=== Begin Enclosure ===

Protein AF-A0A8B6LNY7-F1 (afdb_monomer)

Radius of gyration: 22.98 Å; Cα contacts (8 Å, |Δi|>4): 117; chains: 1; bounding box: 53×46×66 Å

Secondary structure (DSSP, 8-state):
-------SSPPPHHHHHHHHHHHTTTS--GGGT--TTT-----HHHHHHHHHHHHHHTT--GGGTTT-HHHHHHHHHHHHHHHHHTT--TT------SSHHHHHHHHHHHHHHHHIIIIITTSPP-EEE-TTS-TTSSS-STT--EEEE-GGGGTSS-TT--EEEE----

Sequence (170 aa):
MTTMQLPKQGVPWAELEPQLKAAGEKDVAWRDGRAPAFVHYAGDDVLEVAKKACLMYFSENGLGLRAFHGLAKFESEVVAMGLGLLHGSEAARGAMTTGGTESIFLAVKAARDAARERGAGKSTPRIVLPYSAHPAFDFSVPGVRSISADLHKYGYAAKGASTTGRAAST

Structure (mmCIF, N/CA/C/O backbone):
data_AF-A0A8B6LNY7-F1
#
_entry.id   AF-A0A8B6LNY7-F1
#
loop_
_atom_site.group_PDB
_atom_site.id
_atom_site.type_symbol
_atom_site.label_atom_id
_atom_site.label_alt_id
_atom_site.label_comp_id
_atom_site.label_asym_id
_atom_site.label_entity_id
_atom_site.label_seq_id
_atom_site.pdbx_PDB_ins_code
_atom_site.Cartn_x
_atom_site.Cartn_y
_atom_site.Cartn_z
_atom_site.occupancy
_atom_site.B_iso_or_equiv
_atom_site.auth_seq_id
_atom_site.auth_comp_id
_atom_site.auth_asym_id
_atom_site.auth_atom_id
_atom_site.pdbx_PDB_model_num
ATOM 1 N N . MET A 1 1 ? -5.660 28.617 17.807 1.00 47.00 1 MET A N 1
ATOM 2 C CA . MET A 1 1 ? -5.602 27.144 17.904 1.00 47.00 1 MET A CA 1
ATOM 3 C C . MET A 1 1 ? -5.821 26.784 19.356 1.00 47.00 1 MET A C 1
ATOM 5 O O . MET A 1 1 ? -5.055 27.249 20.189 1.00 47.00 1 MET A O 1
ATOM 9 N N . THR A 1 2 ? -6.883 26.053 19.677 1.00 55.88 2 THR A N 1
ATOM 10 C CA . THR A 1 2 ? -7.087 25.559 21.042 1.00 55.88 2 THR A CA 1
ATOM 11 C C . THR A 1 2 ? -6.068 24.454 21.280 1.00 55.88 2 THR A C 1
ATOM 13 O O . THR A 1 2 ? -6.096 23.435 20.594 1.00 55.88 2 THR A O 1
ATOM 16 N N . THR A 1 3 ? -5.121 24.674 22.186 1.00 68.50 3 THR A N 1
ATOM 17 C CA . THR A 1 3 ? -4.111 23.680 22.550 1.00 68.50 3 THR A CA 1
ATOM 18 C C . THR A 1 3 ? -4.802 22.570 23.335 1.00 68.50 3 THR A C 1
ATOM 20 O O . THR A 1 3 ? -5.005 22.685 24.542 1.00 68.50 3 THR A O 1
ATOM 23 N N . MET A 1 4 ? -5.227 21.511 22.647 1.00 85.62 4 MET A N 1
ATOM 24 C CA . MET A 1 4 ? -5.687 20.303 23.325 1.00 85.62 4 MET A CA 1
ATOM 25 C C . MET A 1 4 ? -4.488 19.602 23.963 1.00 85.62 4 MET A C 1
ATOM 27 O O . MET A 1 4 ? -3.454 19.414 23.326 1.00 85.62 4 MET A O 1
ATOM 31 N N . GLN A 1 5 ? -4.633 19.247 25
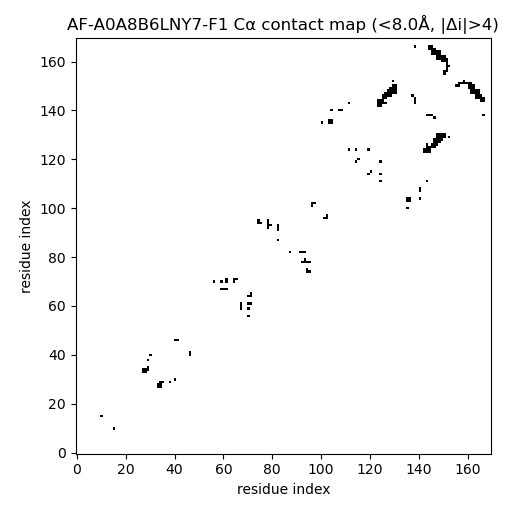.236 1.00 90.62 5 GLN A N 1
ATOM 32 C CA . GLN A 1 5 ? -3.673 18.453 25.998 1.00 90.62 5 GLN A CA 1
ATOM 33 C C . GLN A 1 5 ? -4.251 17.058 26.217 1.00 90.62 5 GLN A C 1
ATOM 35 O O . GLN A 1 5 ? -5.473 16.898 26.270 1.00 90.62 5 GLN A O 1
ATOM 40 N N . LEU A 1 6 ? -3.382 16.059 26.376 1.00 91.94 6 LEU A N 1
ATOM 41 C CA . LEU A 1 6 ? -3.823 14.719 26.752 1.00 91.94 6 LEU A CA 1
ATOM 42 C C . LEU A 1 6 ? -4.579 14.791 28.097 1.00 91.94 6 LEU A C 1
ATOM 44 O O . LEU A 1 6 ? -4.065 15.405 29.041 1.00 91.94 6 LEU A O 1
ATOM 48 N N . PRO A 1 7 ? -5.777 14.191 28.217 1.00 91.31 7 PRO A N 1
ATOM 49 C CA . PRO A 1 7 ? -6.501 14.152 29.480 1.00 91.31 7 PRO A CA 1
ATOM 50 C C . PRO A 1 7 ? -5.653 13.515 30.585 1.00 91.31 7 PRO A C 1
ATOM 52 O O . PRO A 1 7 ? -4.993 12.501 30.372 1.00 91.31 7 PRO A O 1
ATOM 55 N N . LYS A 1 8 ? -5.698 14.084 31.795 1.00 94.88 8 LYS A N 1
ATOM 56 C CA . LYS A 1 8 ? -4.994 13.516 32.961 1.00 94.88 8 LYS A CA 1
ATOM 57 C C . LYS A 1 8 ? -5.571 12.166 33.410 1.00 94.88 8 LYS A C 1
ATOM 59 O O . LYS A 1 8 ? -4.931 11.461 34.181 1.00 94.88 8 LYS A O 1
ATOM 64 N N . GLN A 1 9 ? -6.788 11.843 32.978 1.00 94.44 9 GLN A N 1
ATOM 65 C CA . GLN A 1 9 ? -7.526 10.625 33.303 1.00 94.44 9 GLN A CA 1
ATOM 66 C C . GLN A 1 9 ? -8.167 10.090 32.020 1.00 94.44 9 GLN A C 1
ATOM 68 O O . GLN A 1 9 ? -8.585 10.876 31.170 1.00 94.44 9 GLN A O 1
ATOM 73 N N . GLY A 1 10 ? -8.227 8.765 31.872 1.00 94.44 10 GLY A N 1
ATOM 74 C CA . GLY A 1 10 ? -8.862 8.132 30.716 1.00 94.44 10 GLY A CA 1
ATOM 75 C C . GLY A 1 10 ? -10.376 8.345 30.710 1.00 94.44 10 GLY A C 1
ATOM 76 O O . GLY A 1 10 ? -11.008 8.311 31.764 1.00 94.44 10 GLY A O 1
ATOM 77 N N . VAL A 1 11 ? -10.951 8.540 29.523 1.00 95.12 11 VAL A N 1
ATOM 78 C CA . VAL A 1 11 ? -12.407 8.619 29.337 1.00 95.12 11 VAL A CA 1
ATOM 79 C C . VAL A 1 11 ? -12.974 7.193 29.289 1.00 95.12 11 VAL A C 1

=== End Enclosure ===

* EXERCISE PROMPT
Transcribe, word for word, the stretch of lines in the data above from the one with "ATOM 24 C CA" through the one with "ATOM 41 C CA"; omit all pictures.

* TASK SOLUTION
ATOM 24 C CA . MET A 1 4 ? -5.687 20.303 23.325 1.00 85.62 4 MET A CA 1
ATOM 25 C C . MET A 1 4 ? -4.488 19.602 23.963 1.00 85.62 4 MET A C 1
ATOM 27 O O . MET A 1 4 ? -3.454 19.414 23.326 1.00 85.62 4 MET A O 1
ATOM 31 N N . GLN A 1 5 ? -4.633 19.247 25
.236 1.00 90.62 5 GLN A N 1
ATOM 32 C CA . GLN A 1 5 ? -3.673 18.453 25.998 1.00 90.62 5 GLN A CA 1
ATOM 33 C C . GLN A 1 5 ? -4.251 17.058 26.217 1.00 90.62 5 GLN A C 1
ATOM 35 O O . GLN A 1 5 ? -5.473 16.898 26.270 1.00 90.62 5 GLN A O 1
ATOM 40 N N . LEU A 1 6 ? -3.382 16.059 26.376 1.00 91.94 6 LEU A N 1
ATOM 41 C CA . LEU A 1 6 ? -3.823 14.719 26.752 1.00 91.94 6 LEU A CA 1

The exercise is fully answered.